[Items from a dataset]

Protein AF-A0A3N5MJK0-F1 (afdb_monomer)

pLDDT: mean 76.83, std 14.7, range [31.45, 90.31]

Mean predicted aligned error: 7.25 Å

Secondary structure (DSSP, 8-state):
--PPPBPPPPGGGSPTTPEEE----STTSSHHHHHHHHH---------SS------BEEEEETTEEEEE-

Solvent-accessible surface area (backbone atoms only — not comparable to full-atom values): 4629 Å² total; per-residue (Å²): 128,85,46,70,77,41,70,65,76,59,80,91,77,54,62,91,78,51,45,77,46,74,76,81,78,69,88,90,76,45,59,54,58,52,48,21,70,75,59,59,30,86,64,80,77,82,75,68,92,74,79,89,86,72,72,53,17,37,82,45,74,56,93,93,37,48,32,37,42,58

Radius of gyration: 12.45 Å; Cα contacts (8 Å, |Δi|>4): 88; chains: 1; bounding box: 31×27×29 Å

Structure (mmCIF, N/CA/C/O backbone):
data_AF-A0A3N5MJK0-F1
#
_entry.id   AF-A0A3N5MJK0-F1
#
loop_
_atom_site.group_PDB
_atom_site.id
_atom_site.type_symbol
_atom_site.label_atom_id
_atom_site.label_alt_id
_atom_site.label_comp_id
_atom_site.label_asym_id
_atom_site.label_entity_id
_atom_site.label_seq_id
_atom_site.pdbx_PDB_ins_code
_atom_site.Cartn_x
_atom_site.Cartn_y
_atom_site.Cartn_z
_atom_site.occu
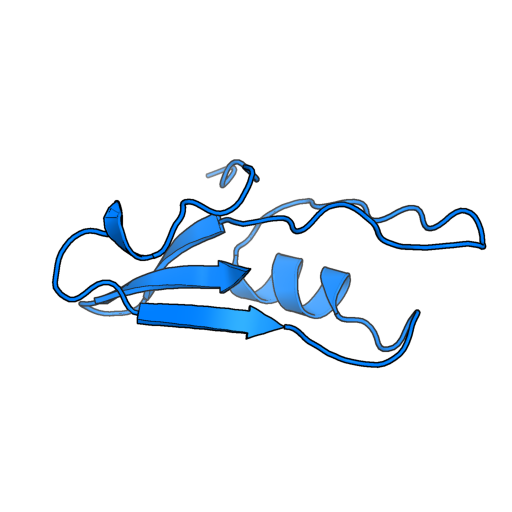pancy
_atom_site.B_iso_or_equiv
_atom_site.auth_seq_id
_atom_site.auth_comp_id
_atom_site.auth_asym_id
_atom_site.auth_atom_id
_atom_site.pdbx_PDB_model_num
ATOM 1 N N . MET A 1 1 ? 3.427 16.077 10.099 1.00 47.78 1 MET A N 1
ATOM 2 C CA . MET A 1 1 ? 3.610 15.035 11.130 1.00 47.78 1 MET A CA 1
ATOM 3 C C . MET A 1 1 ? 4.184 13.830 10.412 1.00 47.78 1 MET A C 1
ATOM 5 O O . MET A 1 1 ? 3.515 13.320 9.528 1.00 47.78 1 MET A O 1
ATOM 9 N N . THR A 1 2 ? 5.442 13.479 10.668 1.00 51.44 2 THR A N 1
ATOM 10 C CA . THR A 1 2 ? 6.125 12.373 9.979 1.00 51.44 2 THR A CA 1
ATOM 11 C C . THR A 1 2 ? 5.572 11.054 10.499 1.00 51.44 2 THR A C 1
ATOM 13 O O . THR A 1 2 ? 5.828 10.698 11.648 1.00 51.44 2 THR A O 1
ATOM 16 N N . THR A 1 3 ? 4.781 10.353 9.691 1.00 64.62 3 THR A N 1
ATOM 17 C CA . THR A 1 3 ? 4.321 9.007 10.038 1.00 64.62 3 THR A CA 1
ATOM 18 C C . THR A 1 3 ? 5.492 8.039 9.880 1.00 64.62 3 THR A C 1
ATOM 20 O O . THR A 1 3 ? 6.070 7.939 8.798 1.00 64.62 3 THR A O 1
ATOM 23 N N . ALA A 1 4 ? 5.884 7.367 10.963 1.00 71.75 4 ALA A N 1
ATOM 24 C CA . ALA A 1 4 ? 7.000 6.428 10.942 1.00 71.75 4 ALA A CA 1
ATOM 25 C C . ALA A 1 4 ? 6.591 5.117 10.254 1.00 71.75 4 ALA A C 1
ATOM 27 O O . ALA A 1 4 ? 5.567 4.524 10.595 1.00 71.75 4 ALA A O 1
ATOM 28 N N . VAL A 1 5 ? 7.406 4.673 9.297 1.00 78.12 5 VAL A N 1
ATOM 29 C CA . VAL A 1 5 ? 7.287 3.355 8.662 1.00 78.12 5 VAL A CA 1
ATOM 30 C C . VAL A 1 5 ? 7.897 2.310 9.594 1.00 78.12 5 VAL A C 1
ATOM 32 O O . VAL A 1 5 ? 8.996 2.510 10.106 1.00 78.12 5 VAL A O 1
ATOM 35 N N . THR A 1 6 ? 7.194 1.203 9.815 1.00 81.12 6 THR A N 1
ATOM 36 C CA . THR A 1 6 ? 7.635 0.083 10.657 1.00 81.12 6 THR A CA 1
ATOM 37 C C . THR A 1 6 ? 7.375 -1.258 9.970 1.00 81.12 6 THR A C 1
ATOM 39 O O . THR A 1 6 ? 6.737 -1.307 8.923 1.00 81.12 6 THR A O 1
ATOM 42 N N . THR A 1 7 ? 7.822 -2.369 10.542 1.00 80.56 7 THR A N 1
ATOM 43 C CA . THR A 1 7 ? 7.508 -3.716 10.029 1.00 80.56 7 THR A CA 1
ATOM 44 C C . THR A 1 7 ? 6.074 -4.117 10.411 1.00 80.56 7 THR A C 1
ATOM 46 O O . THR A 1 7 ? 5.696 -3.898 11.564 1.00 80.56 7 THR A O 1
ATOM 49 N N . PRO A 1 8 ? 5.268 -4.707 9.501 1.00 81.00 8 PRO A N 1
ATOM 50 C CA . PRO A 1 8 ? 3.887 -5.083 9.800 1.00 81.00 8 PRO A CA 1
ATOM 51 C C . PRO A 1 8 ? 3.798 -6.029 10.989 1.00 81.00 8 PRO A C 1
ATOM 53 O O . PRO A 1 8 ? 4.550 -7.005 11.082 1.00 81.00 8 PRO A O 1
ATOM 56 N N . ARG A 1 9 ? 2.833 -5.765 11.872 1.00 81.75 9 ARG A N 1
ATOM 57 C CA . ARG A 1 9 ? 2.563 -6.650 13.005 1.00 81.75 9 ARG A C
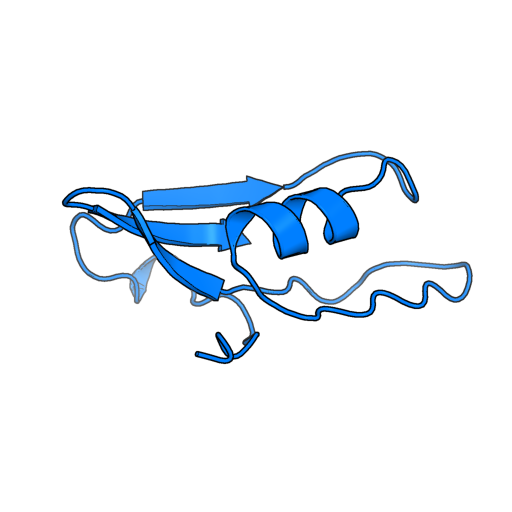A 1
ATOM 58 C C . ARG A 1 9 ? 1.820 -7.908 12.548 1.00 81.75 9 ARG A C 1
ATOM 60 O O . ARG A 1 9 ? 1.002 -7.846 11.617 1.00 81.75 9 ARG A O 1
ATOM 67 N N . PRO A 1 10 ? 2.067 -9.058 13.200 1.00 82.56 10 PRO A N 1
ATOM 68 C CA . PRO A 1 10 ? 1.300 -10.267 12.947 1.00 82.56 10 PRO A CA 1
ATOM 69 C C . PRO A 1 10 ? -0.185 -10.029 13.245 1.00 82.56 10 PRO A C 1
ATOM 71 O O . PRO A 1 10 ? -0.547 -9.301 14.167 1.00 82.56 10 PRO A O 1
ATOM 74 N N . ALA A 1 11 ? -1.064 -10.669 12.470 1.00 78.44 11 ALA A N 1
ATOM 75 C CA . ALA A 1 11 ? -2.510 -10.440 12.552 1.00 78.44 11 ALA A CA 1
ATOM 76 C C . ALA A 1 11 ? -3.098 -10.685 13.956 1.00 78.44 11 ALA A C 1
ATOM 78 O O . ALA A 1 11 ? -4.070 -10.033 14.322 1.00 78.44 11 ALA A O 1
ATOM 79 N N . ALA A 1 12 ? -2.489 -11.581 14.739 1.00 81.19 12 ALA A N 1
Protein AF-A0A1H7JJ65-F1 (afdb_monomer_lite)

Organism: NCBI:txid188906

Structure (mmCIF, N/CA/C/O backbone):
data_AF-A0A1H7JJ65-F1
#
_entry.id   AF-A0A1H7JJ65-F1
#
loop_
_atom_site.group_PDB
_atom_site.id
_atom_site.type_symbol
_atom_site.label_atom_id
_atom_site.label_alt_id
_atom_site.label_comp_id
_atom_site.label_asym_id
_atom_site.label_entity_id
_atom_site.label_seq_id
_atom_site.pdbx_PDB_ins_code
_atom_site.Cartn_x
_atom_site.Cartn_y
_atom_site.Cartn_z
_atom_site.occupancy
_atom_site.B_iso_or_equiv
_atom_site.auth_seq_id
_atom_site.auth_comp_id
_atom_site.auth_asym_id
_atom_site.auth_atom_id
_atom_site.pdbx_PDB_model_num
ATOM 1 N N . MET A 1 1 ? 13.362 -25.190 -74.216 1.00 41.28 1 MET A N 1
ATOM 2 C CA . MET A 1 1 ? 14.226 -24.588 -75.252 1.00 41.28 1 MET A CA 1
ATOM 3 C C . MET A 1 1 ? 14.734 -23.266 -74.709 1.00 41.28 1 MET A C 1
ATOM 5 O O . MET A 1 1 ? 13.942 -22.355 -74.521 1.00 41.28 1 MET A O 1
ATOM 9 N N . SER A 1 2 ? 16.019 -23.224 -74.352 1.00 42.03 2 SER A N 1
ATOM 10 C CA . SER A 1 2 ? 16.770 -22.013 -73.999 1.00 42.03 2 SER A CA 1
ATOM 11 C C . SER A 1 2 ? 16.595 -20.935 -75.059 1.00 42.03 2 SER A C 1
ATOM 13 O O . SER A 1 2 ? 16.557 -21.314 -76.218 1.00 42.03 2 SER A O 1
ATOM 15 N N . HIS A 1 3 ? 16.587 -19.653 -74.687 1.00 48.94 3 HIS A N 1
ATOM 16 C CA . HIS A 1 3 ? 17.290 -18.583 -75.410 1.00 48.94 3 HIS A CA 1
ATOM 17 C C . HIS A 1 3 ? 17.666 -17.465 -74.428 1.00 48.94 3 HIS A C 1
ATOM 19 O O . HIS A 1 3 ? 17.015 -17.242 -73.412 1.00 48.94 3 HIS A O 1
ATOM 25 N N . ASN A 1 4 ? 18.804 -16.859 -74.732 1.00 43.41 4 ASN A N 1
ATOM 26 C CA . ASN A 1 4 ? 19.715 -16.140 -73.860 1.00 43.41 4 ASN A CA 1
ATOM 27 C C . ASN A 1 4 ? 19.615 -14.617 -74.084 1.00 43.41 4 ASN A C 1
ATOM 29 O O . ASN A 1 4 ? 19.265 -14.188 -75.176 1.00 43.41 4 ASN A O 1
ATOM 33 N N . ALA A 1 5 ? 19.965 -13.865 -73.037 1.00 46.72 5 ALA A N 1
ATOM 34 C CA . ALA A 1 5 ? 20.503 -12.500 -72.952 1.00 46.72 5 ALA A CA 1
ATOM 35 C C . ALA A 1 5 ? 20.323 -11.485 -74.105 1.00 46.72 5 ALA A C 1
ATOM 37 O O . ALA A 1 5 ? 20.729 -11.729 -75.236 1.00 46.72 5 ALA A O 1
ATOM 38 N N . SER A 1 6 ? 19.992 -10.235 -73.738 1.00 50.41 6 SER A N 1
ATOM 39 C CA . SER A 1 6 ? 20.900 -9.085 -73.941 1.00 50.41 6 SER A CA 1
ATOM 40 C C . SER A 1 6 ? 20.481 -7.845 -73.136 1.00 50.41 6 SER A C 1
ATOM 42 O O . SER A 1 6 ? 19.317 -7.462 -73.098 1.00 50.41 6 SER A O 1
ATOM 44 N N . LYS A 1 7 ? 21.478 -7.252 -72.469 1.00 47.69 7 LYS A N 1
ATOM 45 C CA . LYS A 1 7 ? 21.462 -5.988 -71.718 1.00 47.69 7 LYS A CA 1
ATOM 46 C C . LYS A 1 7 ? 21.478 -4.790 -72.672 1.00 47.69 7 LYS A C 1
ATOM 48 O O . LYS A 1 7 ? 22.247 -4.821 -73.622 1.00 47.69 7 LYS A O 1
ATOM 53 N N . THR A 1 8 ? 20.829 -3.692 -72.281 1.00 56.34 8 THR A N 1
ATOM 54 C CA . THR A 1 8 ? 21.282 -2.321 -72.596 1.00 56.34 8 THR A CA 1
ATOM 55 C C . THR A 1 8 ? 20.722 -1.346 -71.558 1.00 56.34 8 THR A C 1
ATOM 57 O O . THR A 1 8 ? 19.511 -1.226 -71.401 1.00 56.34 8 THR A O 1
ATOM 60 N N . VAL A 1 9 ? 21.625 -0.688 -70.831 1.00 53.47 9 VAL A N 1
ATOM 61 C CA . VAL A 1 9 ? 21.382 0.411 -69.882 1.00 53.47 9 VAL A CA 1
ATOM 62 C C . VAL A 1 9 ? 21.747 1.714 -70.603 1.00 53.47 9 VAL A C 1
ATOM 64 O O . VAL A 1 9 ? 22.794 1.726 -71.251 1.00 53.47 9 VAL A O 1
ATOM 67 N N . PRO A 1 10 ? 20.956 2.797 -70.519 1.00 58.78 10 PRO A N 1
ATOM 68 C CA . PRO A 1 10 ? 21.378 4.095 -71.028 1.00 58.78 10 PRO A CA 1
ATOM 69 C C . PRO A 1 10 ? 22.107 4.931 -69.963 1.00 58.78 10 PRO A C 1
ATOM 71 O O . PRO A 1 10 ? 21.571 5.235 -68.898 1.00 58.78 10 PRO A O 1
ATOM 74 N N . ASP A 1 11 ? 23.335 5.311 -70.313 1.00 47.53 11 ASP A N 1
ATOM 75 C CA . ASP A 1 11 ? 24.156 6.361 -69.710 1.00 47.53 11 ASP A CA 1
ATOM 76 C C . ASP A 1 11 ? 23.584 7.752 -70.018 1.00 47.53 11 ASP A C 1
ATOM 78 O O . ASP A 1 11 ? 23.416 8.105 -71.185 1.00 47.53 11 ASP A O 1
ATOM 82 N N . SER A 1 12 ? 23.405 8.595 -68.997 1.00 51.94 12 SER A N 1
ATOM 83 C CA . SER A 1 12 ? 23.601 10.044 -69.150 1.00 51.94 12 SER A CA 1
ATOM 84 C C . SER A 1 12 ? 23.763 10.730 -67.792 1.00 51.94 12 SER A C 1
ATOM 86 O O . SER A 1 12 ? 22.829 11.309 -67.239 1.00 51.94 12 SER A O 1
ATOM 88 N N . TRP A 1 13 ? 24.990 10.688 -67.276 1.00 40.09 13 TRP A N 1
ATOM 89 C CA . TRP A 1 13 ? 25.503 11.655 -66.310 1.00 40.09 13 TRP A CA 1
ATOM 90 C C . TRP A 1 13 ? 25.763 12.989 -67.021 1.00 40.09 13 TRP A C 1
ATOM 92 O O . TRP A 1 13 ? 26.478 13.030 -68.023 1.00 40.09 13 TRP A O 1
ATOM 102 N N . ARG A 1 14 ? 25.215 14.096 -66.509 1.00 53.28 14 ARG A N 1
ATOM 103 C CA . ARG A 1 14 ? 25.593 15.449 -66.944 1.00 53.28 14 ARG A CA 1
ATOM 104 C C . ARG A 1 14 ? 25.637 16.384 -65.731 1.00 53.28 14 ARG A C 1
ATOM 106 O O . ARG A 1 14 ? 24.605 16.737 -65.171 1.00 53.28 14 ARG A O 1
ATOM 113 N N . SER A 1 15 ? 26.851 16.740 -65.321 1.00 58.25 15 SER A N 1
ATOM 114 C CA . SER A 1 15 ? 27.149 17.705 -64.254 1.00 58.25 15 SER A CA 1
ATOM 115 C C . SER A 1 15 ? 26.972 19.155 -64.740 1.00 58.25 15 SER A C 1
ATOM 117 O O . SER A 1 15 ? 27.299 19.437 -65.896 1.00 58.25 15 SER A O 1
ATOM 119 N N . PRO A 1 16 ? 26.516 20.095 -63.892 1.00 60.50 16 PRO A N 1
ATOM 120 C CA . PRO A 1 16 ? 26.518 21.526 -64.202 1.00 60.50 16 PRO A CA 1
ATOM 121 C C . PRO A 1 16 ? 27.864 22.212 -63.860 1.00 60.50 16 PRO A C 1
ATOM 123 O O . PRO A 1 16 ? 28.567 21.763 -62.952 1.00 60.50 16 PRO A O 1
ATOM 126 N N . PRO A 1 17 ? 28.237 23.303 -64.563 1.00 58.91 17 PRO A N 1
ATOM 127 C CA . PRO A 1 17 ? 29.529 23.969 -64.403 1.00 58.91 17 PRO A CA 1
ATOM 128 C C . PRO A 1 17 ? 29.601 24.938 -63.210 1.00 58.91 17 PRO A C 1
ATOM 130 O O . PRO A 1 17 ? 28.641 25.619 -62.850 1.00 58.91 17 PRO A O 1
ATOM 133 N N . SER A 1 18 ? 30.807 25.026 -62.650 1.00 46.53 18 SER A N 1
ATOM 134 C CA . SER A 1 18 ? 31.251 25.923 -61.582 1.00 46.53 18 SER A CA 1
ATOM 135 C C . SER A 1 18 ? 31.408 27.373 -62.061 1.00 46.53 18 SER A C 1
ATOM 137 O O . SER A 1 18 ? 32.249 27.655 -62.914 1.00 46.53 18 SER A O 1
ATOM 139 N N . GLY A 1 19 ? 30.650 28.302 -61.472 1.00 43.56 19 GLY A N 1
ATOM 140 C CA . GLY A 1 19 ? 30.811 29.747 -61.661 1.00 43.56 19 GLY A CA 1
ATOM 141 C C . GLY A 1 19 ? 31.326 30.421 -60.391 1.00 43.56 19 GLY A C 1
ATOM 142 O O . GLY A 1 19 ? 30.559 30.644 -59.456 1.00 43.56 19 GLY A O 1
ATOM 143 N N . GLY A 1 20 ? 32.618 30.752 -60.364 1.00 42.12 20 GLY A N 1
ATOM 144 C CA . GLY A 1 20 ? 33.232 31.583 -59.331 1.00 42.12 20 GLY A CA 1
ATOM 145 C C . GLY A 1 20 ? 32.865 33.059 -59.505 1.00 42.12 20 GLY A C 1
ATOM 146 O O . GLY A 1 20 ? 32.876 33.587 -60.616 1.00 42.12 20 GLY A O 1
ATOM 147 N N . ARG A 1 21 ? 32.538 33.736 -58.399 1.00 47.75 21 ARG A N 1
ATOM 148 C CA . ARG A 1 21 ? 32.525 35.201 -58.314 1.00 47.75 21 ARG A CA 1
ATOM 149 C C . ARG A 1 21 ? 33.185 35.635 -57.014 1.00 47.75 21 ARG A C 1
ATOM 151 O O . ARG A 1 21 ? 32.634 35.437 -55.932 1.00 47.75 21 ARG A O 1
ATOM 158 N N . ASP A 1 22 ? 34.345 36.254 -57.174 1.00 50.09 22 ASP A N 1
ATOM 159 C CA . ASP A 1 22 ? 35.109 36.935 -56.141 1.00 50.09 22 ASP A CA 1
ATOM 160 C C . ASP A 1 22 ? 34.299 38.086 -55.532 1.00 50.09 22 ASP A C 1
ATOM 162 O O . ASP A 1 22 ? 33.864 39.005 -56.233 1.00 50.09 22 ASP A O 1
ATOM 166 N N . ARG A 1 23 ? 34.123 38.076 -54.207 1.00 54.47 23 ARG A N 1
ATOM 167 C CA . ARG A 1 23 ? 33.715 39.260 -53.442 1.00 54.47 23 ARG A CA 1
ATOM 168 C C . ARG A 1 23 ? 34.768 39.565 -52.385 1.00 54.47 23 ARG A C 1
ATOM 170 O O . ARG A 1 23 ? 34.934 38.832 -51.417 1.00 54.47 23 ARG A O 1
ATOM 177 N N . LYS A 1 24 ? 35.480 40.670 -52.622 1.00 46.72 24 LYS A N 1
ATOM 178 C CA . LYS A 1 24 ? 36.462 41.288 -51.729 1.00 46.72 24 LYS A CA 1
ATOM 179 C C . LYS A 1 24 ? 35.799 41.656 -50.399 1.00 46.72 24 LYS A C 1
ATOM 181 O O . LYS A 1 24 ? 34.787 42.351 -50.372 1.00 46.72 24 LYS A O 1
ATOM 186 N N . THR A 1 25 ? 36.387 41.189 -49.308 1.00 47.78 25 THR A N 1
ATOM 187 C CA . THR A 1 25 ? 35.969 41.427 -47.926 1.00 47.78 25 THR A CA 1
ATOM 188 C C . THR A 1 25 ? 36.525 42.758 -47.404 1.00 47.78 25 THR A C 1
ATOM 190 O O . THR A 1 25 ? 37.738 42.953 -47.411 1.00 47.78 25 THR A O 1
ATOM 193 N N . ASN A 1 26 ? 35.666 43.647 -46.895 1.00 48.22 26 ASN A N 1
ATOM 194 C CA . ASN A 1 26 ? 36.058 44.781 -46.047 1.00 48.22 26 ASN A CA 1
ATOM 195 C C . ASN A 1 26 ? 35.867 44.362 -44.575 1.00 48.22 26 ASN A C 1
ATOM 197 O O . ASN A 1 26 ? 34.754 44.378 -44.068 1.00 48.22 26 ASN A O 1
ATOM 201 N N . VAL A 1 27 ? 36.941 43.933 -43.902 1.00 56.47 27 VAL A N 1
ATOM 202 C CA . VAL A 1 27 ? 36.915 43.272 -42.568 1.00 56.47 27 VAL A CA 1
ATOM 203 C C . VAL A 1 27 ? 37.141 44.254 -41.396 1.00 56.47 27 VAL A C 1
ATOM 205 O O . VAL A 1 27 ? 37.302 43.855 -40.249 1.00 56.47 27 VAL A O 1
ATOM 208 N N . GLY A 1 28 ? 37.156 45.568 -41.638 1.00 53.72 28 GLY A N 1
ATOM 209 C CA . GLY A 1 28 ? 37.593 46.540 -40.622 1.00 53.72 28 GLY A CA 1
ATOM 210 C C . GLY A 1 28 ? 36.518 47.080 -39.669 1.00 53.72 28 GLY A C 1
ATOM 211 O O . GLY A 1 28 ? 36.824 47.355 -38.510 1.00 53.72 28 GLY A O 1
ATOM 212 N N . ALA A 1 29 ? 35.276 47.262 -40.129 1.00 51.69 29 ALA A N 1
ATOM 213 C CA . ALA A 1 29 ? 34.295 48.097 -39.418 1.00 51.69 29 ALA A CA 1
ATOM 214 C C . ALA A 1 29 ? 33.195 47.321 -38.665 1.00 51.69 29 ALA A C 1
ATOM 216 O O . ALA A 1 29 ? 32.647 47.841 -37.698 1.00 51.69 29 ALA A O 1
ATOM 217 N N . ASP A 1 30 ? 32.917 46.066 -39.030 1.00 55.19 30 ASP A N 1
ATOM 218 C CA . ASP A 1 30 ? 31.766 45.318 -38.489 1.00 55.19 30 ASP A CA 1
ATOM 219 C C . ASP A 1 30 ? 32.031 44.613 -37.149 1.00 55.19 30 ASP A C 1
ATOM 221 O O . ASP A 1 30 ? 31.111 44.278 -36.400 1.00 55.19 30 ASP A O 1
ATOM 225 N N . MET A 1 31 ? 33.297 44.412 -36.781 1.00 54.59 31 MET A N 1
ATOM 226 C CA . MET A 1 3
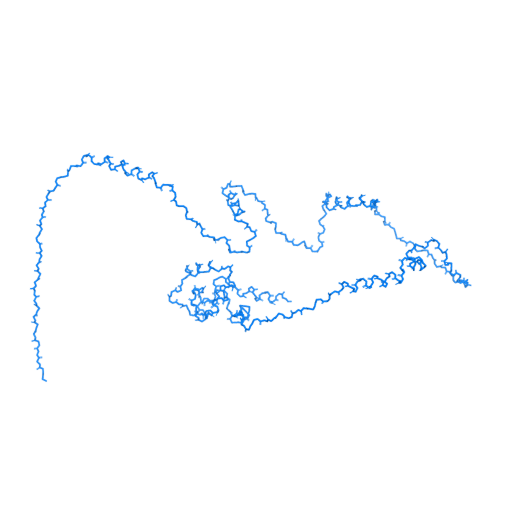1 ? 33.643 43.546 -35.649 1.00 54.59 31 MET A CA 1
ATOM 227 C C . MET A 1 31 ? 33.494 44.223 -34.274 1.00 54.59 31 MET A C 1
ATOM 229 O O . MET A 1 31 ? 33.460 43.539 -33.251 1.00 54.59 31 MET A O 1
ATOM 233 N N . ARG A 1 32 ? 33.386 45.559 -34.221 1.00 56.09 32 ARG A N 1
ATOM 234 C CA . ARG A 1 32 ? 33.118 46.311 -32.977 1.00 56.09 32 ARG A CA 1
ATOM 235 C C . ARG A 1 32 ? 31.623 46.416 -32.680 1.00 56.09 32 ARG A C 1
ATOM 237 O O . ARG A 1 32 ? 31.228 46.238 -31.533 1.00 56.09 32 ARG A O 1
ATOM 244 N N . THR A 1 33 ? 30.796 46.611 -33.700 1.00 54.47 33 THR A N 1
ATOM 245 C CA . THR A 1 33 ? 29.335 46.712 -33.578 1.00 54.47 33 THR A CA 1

> **What you are asked to do**
Look back at the entries above and repeat, unchanged, every line from the line holding "ATOM 211 O O" through the line holding "ATOM 214 C C".

> **Exercise result**
ATOM 211 O O . GLY A 1 28 ? 36.824 47.355 -38.510 1.00 53.72 28 GLY A O 1
ATOM 212 N N . ALA A 1 29 ? 35.276 47.262 -40.129 1.00 51.69 29 ALA A N 1
ATOM 213 C CA . ALA A 1 29 ? 34.295 48.097 -39.418 1.00 51.69 29 ALA A CA 1
ATOM 214 C C . ALA A 1 29 ? 33.195 47.321 -38.665 1.00 51.69 29 ALA A C 1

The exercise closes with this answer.